Из Москвы в Петербург.
<…> В среду мы отдыхали и приводили в порядок дом, чтобы на другой день, день моего ангела, принять множество гостей из города; в ожидании их маменька сильно волновалась, но все сошло очень хорошо. Обед был превосходный; среди гостей были Пушкин с женой и Гончаровыми (все три — ослепительные изяществом, красотой и невообразимыми талиями), мои братья, Дантес, А. Голицын, Аркадий и Шарль Россет (Клементия они позабыли в городе, собираясь впопыхах), Скалон, Сергей Мещерский, Поль и Надина Вяземские (тетушка осталась в Петербурге ожидать дядюшку, который еще не возвратился из Москвы) и Жуковский. Тебе нетрудно представить, что, когда дело дошло до тостов, мы не забыли выпить за твое здоровье. Послеобеденное время, проведенное в таком приятном обществе, показалось очень коротким; в девять часов пришли соседи: Лили Захаржевская, Шевичи, Ласси, Лидия Блудова, Трубецкие, графиня Строганова, княгиня Долгорукова (дочь князя Дмитрия), Клюпфели, Баратынские, Абамелек, Герсдорф, Золотницкий, Левицкий, один из князей Барятинских и граф Михаил Виельгорский, — так что получился настоящий бал, и очень веселый, если судить по лицам гостей, всех, за исключением Александра Пушкина, который все время грустен, задумчив и чем-то озабочен. Он своей тоской и на меня тоску наводит. Его блуждающий, дикий, рассеянный взгляд с вызывающим тревогу вниманием останавливается лишь на его жене и Дантесе, который продолжает все те же шутки, что и прежде, — не отходя ни на шаг от Екатерины Гончаровой, он издали бросает нежные взгляды на Натали, с которой в конце концов все же танцевал мазурку. Жалко было смотреть на фигуру Пушкина, который стоял напротив них, в дверях, молчаливый, бледный и угрожающий. Боже мой, как все это глупо! Когда приехала графиня Строганова, я попросила Пушкина пойти поговорить с ней. Он было согласился, краснея (ты знаешь, что она — одно из его отношений, и притом рабское), как вдруг вижу — он внезапно останавливается и с раздражением отворачивается. «Ну, что же?» — «Нет, не пойду, там уж сидит этот граф». — «Какой граф?» — «Д'Антес, Гекрен что ли!» <…>(фр.)

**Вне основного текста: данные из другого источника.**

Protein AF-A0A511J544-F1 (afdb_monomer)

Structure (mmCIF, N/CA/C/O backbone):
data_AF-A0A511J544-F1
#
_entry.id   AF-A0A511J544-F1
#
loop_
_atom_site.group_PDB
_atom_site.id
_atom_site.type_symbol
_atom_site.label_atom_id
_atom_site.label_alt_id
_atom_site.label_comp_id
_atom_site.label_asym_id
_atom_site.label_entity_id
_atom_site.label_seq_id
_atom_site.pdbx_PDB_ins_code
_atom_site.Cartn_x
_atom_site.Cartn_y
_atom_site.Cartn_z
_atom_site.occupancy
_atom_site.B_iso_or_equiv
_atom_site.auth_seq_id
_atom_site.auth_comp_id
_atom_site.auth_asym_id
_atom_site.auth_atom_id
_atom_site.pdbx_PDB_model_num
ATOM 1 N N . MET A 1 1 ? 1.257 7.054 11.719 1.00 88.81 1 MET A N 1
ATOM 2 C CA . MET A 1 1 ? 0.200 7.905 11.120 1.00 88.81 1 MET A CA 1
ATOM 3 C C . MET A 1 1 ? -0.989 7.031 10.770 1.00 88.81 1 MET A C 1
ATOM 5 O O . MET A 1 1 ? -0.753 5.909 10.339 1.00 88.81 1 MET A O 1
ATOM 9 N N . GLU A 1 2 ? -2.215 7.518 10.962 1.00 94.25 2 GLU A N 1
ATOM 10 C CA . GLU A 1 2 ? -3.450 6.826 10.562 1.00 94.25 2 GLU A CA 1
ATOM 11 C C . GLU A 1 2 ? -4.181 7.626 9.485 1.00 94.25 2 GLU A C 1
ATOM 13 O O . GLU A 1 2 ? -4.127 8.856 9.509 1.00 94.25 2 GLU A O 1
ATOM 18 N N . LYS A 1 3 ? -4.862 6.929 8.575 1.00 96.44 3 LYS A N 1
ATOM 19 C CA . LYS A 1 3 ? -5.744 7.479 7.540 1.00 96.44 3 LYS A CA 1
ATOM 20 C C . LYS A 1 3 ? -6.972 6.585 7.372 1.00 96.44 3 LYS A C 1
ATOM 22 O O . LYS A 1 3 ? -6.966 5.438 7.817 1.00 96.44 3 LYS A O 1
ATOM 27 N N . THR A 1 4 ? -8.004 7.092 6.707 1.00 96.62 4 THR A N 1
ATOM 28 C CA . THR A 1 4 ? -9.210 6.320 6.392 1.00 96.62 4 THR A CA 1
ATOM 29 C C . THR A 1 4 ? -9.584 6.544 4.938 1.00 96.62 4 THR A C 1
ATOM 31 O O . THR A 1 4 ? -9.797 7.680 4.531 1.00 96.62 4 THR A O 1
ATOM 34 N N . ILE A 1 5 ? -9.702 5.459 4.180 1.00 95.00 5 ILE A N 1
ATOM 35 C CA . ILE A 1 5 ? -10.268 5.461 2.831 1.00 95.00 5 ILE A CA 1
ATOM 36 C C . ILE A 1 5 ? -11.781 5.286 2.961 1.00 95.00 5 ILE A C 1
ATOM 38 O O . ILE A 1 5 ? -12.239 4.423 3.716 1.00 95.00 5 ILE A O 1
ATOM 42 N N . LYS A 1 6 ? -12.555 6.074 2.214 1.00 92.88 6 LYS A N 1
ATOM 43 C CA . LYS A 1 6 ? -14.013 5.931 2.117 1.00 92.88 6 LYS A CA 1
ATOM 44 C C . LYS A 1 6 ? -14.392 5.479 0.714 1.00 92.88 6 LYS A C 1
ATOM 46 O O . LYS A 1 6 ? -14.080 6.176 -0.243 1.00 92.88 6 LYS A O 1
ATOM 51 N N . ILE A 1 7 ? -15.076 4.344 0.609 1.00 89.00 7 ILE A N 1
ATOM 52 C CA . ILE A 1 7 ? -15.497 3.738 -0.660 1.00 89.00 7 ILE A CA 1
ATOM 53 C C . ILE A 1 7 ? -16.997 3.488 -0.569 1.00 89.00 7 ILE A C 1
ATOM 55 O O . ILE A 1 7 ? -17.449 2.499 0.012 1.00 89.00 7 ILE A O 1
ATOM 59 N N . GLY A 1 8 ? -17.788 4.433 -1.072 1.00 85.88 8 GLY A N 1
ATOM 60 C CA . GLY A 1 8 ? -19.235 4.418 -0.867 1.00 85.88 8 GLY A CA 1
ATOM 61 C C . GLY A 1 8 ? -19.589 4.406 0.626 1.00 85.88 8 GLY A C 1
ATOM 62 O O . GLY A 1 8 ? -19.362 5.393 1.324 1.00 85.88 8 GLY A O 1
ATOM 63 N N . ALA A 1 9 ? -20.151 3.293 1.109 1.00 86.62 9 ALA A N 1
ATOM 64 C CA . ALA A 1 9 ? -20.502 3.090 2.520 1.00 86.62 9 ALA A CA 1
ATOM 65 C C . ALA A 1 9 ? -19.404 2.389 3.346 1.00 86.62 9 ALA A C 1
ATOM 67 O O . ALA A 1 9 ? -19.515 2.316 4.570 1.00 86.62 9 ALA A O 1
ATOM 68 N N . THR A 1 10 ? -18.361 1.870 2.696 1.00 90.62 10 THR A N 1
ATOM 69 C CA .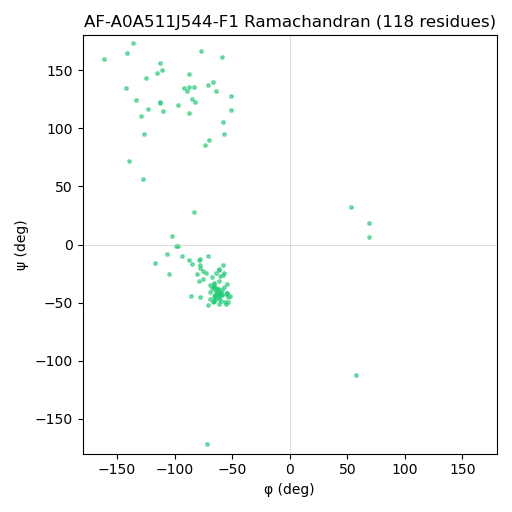 THR A 1 10 ? -17.276 1.126 3.341 1.00 90.62 10 THR A CA 1
ATOM 70 C C . THR A 1 10 ? -16.173 2.081 3.784 1.00 90.62 10 THR A C 1
ATOM 72 O O . THR A 1 10 ? -15.704 2.912 3.005 1.00 90.62 10 THR A O 1
ATOM 75 N N . GLU A 1 11 ? -15.721 1.947 5.031 1.00 94.88 11 GLU A N 1
ATOM 76 C CA . GLU A 1 11 ? -14.572 2.686 5.561 1.00 94.88 11 GLU A CA 1
ATOM 77 C C . GLU A 1 11 ? -13.412 1.724 5.837 1.00 94.88 11 GLU A C 1
ATOM 79 O O . GLU A 1 11 ? -13.545 0.775 6.611 1.00 94.88 11 GLU A O 1
ATOM 84 N N . ILE A 1 12 ? -12.255 1.981 5.225 1.00 95.75 12 ILE A N 1
ATOM 85 C CA . ILE A 1 12 ? -11.034 1.195 5.422 1.00 95.75 12 ILE A CA 1
ATOM 86 C C . ILE A 1 12 ? -10.032 2.045 6.191 1.00 95.75 12 ILE A C 1
ATOM 88 O O . ILE A 1 12 ? -9.538 3.057 5.693 1.00 95.75 12 ILE A O 1
ATOM 92 N N . ARG A 1 13 ? -9.701 1.623 7.411 1.00 97.19 13 ARG A N 1
ATOM 93 C CA . ARG A 1 13 ? -8.682 2.280 8.235 1.00 97.19 13 ARG A CA 1
ATOM 94 C C . ARG A 1 13 ? -7.294 1.786 7.858 1.00 97.19 13 ARG A C 1
ATOM 96 O O . ARG A 1 13 ? -7.070 0.585 7.745 1.00 97.19 13 ARG A O 1
ATOM 103 N N . LEU A 1 14 ? -6.359 2.716 7.737 1.00 97.31 14 LEU A N 1
ATOM 104 C CA . LEU A 1 14 ? -4.973 2.477 7.370 1.00 97.31 14 LEU A CA 1
ATOM 105 C C . LEU A 1 14 ? -4.030 3.055 8.423 1.00 97.31 14 LEU A C 1
ATOM 107 O O . LEU A 1 14 ? -4.272 4.147 8.938 1.00 97.31 14 LEU A O 1
ATOM 111 N N . ALA A 1 15 ? -2.916 2.376 8.696 1.00 94.69 15 ALA A N 1
ATOM 112 C CA . ALA A 1 15 ? -1.868 2.909 9.558 1.00 94.69 15 ALA A CA 1
ATOM 113 C C . ALA A 1 15 ? -0.466 2.555 9.076 1.00 94.69 15 ALA A C 1
ATOM 115 O O . ALA A 1 15 ? -0.157 1.400 8.798 1.00 94.69 15 ALA A O 1
ATOM 116 N N . SER A 1 16 ? 0.418 3.552 9.085 1.00 92.19 16 SER A N 1
ATOM 117 C CA . SER A 1 16 ? 1.862 3.352 8.952 1.00 92.19 16 SER A CA 1
ATOM 118 C C . SER A 1 16 ? 2.517 3.335 10.335 1.00 92.19 16 SER A C 1
ATOM 120 O O . SER A 1 16 ? 2.414 4.317 11.088 1.00 92.19 16 SER A O 1
ATOM 122 N N . ASN A 1 17 ? 3.166 2.215 10.671 1.00 91.25 17 ASN A N 1
ATOM 123 C CA . ASN A 1 17 ? 3.924 2.006 11.904 1.00 91.25 17 ASN A CA 1
ATOM 124 C C . ASN A 1 17 ? 5.269 1.302 11.625 1.00 91.25 17 ASN A C 1
ATOM 126 O O . ASN A 1 17 ? 5.547 0.869 10.509 1.00 91.25 17 ASN A O 1
ATOM 130 N N . ALA A 1 18 ? 6.119 1.171 12.648 1.00 91.25 18 ALA A N 1
ATOM 131 C CA . ALA A 1 18 ? 7.472 0.622 12.492 1.00 91.25 18 ALA A CA 1
ATOM 132 C C . ALA A 1 18 ? 7.515 -0.836 11.985 1.00 91.25 18 ALA A C 1
ATOM 134 O O . ALA A 1 18 ? 8.531 -1.264 11.443 1.00 91.25 18 ALA A O 1
ATOM 135 N N . ALA A 1 19 ? 6.429 -1.601 12.140 1.00 94.00 19 ALA A N 1
ATOM 136 C CA . ALA A 1 19 ? 6.345 -2.979 11.665 1.00 94.00 19 ALA A CA 1
ATOM 137 C C . ALA A 1 19 ? 5.871 -3.087 10.205 1.00 94.00 19 ALA A C 1
ATOM 139 O O . ALA A 1 19 ? 6.007 -4.158 9.612 1.00 94.00 19 ALA A O 1
ATOM 140 N N . THR A 1 20 ? 5.336 -2.012 9.613 1.00 93.50 20 THR A N 1
ATOM 141 C CA . THR A 1 20 ? 4.780 -2.009 8.251 1.00 93.50 20 THR A CA 1
ATOM 142 C C . THR A 1 20 ? 5.767 -2.551 7.202 1.00 93.50 20 THR A C 1
ATOM 144 O O . THR A 1 20 ? 5.375 -3.474 6.484 1.00 93.50 20 THR A O 1
ATOM 147 N N . PRO A 1 21 ? 7.044 -2.110 7.128 1.00 94.69 21 PRO A N 1
ATOM 148 C CA . PRO A 1 21 ? 7.970 -2.621 6.111 1.00 94.69 21 PRO A CA 1
ATOM 149 C C . PRO A 1 21 ? 8.275 -4.117 6.266 1.00 94.69 21 PRO A C 1
ATOM 151 O O . PRO A 1 21 ? 8.370 -4.846 5.280 1.00 94.69 21 PRO A O 1
ATOM 154 N N . LEU A 1 22 ? 8.387 -4.601 7.509 1.00 96.38 22 LEU A N 1
ATOM 155 C CA . LEU A 1 22 ? 8.627 -6.021 7.784 1.00 96.38 22 LEU A CA 1
ATOM 156 C C . LEU A 1 22 ? 7.411 -6.871 7.420 1.00 96.38 22 LEU A C 1
ATOM 158 O O . LEU A 1 22 ? 7.562 -7.936 6.825 1.00 96.38 22 LEU A O 1
ATOM 162 N N . ARG A 1 23 ? 6.204 -6.386 7.730 1.00 95.94 23 ARG A N 1
ATOM 163 C CA . ARG A 1 23 ? 4.954 -7.061 7.372 1.00 95.94 23 ARG A CA 1
ATOM 164 C C . ARG A 1 23 ? 4.801 -7.186 5.859 1.00 95.94 23 ARG A C 1
ATOM 166 O O . ARG A 1 23 ? 4.470 -8.269 5.387 1.00 95.94 23 ARG A O 1
ATOM 173 N N . TYR A 1 24 ? 5.086 -6.112 5.124 1.00 97.50 24 TYR A N 1
ATOM 174 C CA . TYR A 1 24 ? 5.087 -6.123 3.662 1.00 97.50 24 TYR A CA 1
ATOM 175 C C . TYR A 1 24 ? 6.012 -7.218 3.125 1.00 97.50 24 TYR A C 1
ATOM 177 O O . TYR A 1 24 ? 5.590 -8.085 2.361 1.00 97.50 24 TYR A O 1
ATOM 185 N N . LYS A 1 25 ? 7.259 -7.242 3.612 1.00 97.81 25 LYS A N 1
ATOM 186 C CA . LYS A 1 25 ? 8.259 -8.226 3.195 1.00 97.81 25 LYS A CA 1
ATOM 187 C C . LYS A 1 25 ? 7.856 -9.662 3.500 1.00 97.81 25 LYS A C 1
ATOM 189 O O . LYS A 1 25 ? 8.066 -10.541 2.671 1.00 97.81 25 LYS A O 1
ATOM 194 N N . MET A 1 26 ? 7.265 -9.907 4.666 1.00 97.50 26 MET A N 1
ATOM 195 C CA . MET A 1 26 ? 6.774 -11.235 5.037 1.00 97.50 26 MET A CA 1
ATOM 196 C C . MET A 1 26 ? 5.608 -11.699 4.160 1.00 97.50 26 MET A C 1
ATOM 198 O O . MET A 1 26 ? 5.529 -12.886 3.862 1.00 97.50 26 MET A O 1
ATOM 202 N N . GLN A 1 27 ? 4.713 -10.790 3.763 1.00 98.00 27 GLN A N 1
ATOM 203 C CA . GLN A 1 27 ? 3.542 -11.139 2.958 1.00 98.00 27 GLN A CA 1
ATOM 204 C C . GLN A 1 27 ? 3.886 -11.352 1.481 1.00 98.00 27 GLN A C 1
ATOM 206 O O . GLN A 1 27 ? 3.403 -12.306 0.876 1.00 98.00 27 GLN A O 1
ATOM 211 N N . PHE A 1 28 ? 4.680 -10.455 0.895 1.00 97.69 28 PHE A N 1
ATOM 212 C CA . PHE A 1 28 ? 4.891 -10.401 -0.556 1.00 97.69 28 PHE A CA 1
ATOM 213 C C . PHE A 1 28 ? 6.262 -10.918 -0.994 1.00 97.69 28 PHE A C 1
ATOM 215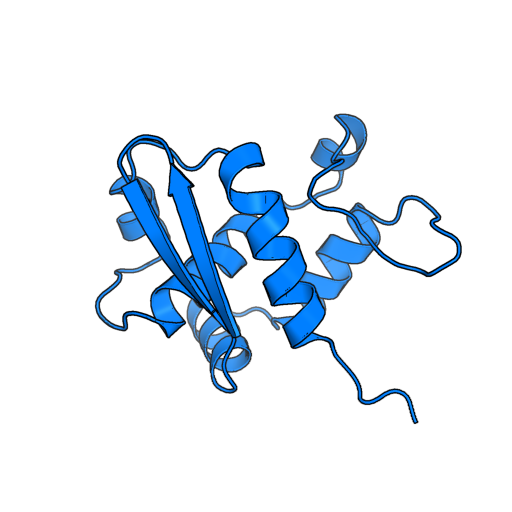 O O . PHE A 1 28 ? 6.518 -11.041 -2.187 1.00 97.69 28 PHE A O 1
ATOM 222 N N . GLY A 1 29 ? 7.168 -11.197 -0.052 1.00 97.19 29 GLY A N 1
ATOM 223 C CA . GLY A 1 29 ? 8.535 -11.620 -0.362 1.00 97.19 29 GLY A CA 1
ATOM 224 C C . GLY A 1 29 ? 9.404 -10.527 -0.996 1.00 97.19 29 GLY A C 1
ATOM 225 O O . GLY A 1 29 ? 10.536 -10.815 -1.379 1.00 97.19 29 GLY A O 1
ATOM 226 N N . SER A 1 30 ? 8.905 -9.290 -1.082 1.00 96.25 30 SER A N 1
ATOM 227 C CA . SER A 1 30 ? 9.595 -8.144 -1.681 1.00 96.25 30 SER A CA 1
ATOM 228 C C . SER A 1 30 ? 9.951 -7.078 -0.644 1.00 96.25 30 SER A C 1
ATOM 230 O O . SER A 1 30 ? 9.366 -7.007 0.439 1.00 96.25 30 SER A O 1
ATOM 232 N N . ASP A 1 31 ? 10.958 -6.260 -0.938 1.00 96.25 31 ASP A N 1
ATOM 233 C CA . ASP A 1 31 ? 11.382 -5.191 -0.040 1.00 96.25 31 ASP A CA 1
ATOM 234 C C . ASP A 1 31 ? 10.499 -3.948 -0.207 1.00 96.25 31 ASP A C 1
ATOM 236 O O . ASP A 1 31 ? 10.412 -3.372 -1.289 1.00 96.25 31 ASP A O 1
ATOM 240 N N . PHE A 1 32 ? 9.880 -3.510 0.894 1.00 95.00 32 PHE A N 1
ATOM 241 C CA . PHE A 1 32 ? 8.936 -2.389 0.919 1.00 95.00 32 PHE A CA 1
ATOM 242 C C . PHE A 1 32 ? 9.492 -1.118 0.261 1.00 95.00 32 PHE A C 1
ATOM 244 O O . PHE A 1 32 ? 8.790 -0.454 -0.500 1.00 95.00 32 PHE A O 1
ATOM 251 N N . PHE A 1 33 ? 10.749 -0.760 0.550 1.00 92.62 33 PHE A N 1
ATOM 252 C CA . PHE A 1 33 ? 11.333 0.475 0.029 1.00 92.62 33 PHE A CA 1
ATOM 253 C C . PHE A 1 33 ? 11.787 0.320 -1.423 1.00 92.62 33 PHE A C 1
ATOM 255 O O . PHE A 1 33 ? 11.711 1.284 -2.183 1.00 92.62 33 PHE A O 1
ATOM 262 N N . ALA A 1 34 ? 12.222 -0.873 -1.835 1.00 93.62 34 ALA A N 1
ATOM 263 C CA . ALA A 1 34 ? 12.556 -1.142 -3.233 1.00 93.62 34 ALA A CA 1
ATOM 264 C C . ALA A 1 34 ? 11.323 -1.039 -4.146 1.00 93.62 34 ALA A C 1
ATOM 266 O O . ALA A 1 34 ? 11.386 -0.397 -5.198 1.00 93.62 34 ALA A O 1
ATOM 267 N N . ASP A 1 35 ? 10.191 -1.599 -3.721 1.00 94.62 35 ASP A N 1
ATOM 268 C CA . ASP A 1 35 ? 8.935 -1.527 -4.475 1.00 94.62 35 ASP A CA 1
ATOM 269 C C . ASP A 1 35 ? 8.394 -0.100 -4.524 1.00 94.62 35 ASP A C 1
ATOM 271 O O . ASP A 1 35 ? 7.930 0.373 -5.560 1.00 94.62 35 ASP A O 1
ATOM 275 N N . LEU A 1 36 ? 8.545 0.637 -3.427 1.00 90.19 36 LEU A N 1
ATOM 276 C CA . LEU A 1 36 ? 8.192 2.046 -3.369 1.00 90.19 36 LEU A CA 1
ATOM 277 C C . LEU A 1 36 ? 9.041 2.905 -4.318 1.00 90.19 36 LEU A C 1
ATOM 279 O O . LEU A 1 36 ? 8.508 3.761 -5.019 1.00 90.19 36 LEU A O 1
ATOM 283 N N . LEU A 1 37 ? 10.350 2.655 -4.394 1.00 88.00 37 LEU A N 1
ATOM 284 C CA . LEU A 1 37 ? 11.226 3.314 -5.366 1.00 88.00 37 LEU A CA 1
ATOM 285 C C . LEU A 1 37 ? 10.886 2.926 -6.809 1.00 8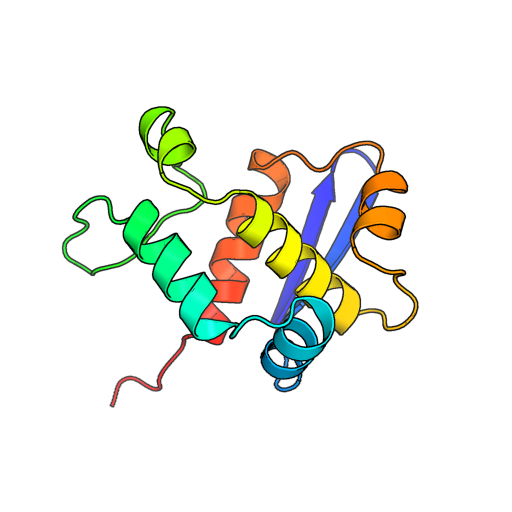8.00 37 LEU A C 1
ATOM 287 O O . LEU A 1 37 ? 11.032 3.748 -7.710 1.00 88.00 37 LEU A O 1
ATOM 291 N N . THR A 1 38 ? 10.445 1.690 -7.040 1.00 90.00 38 THR A N 1
ATOM 292 C CA . THR A 1 38 ? 9.993 1.224 -8.359 1.00 90.00 38 THR A CA 1
ATOM 293 C C . THR A 1 38 ? 8.739 1.976 -8.791 1.00 90.00 38 THR A C 1
ATOM 295 O O . THR A 1 38 ? 8.701 2.513 -9.898 1.00 90.00 38 THR A O 1
ATOM 298 N N . LEU A 1 39 ? 7.763 2.104 -7.889 1.00 88.75 39 LEU A N 1
ATOM 299 C CA . LEU A 1 39 ? 6.560 2.903 -8.104 1.00 88.75 39 LEU A CA 1
ATOM 300 C C . LEU A 1 39 ? 6.903 4.375 -8.374 1.00 88.75 39 LEU A C 1
ATOM 302 O O . LEU A 1 39 ? 6.427 4.943 -9.353 1.00 88.75 39 LEU A O 1
ATOM 306 N N . ALA A 1 40 ? 7.765 4.972 -7.547 1.00 84.56 40 ALA A N 1
ATOM 307 C CA . ALA A 1 40 ? 8.186 6.361 -7.699 1.00 84.56 40 ALA A CA 1
ATOM 308 C C . ALA A 1 40 ? 8.844 6.618 -9.062 1.00 84.56 40 ALA A C 1
ATOM 310 O O . ALA A 1 40 ? 8.508 7.594 -9.717 1.00 84.56 40 ALA A O 1
ATOM 311 N N . LYS A 1 41 ? 9.728 5.722 -9.520 1.00 84.88 41 LYS A N 1
ATOM 312 C CA . LYS A 1 41 ? 10.379 5.820 -10.838 1.00 84.88 41 LYS A CA 1
ATOM 313 C C . LYS A 1 41 ? 9.403 5.674 -12.003 1.00 84.88 41 LYS A C 1
ATOM 315 O O . LYS A 1 41 ? 9.586 6.321 -13.026 1.00 84.88 41 LYS A O 1
ATOM 320 N N . ALA A 1 42 ? 8.398 4.809 -11.875 1.00 85.50 42 ALA A N 1
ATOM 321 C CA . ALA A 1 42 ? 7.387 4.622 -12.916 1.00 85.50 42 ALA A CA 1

С. Н. Карамзина — А. Н. Карамзину.
19–20 сентября 1836.
Из Царского Села в Баден-Баден.
Глава пятая4 ноября 1836 — 10 января 1837
Второго ноября 1836 г., как считает последний по времени исследователь первоисточников «дуэльной темы» С. Л. Абрамович, Наталья Николаевна Пушкина получила приглашение Идалии Григорьевны Полетики, своей приятельницы и дальней родственницы, посетить ее. Наталья Николаевна поехала, но вместо хозяйки встретила там одного Дантеса. Она вскоре вырвалась и, если верить рассказам Вяземской, явилась к ней «вся впопыхах» и в смятении чувств.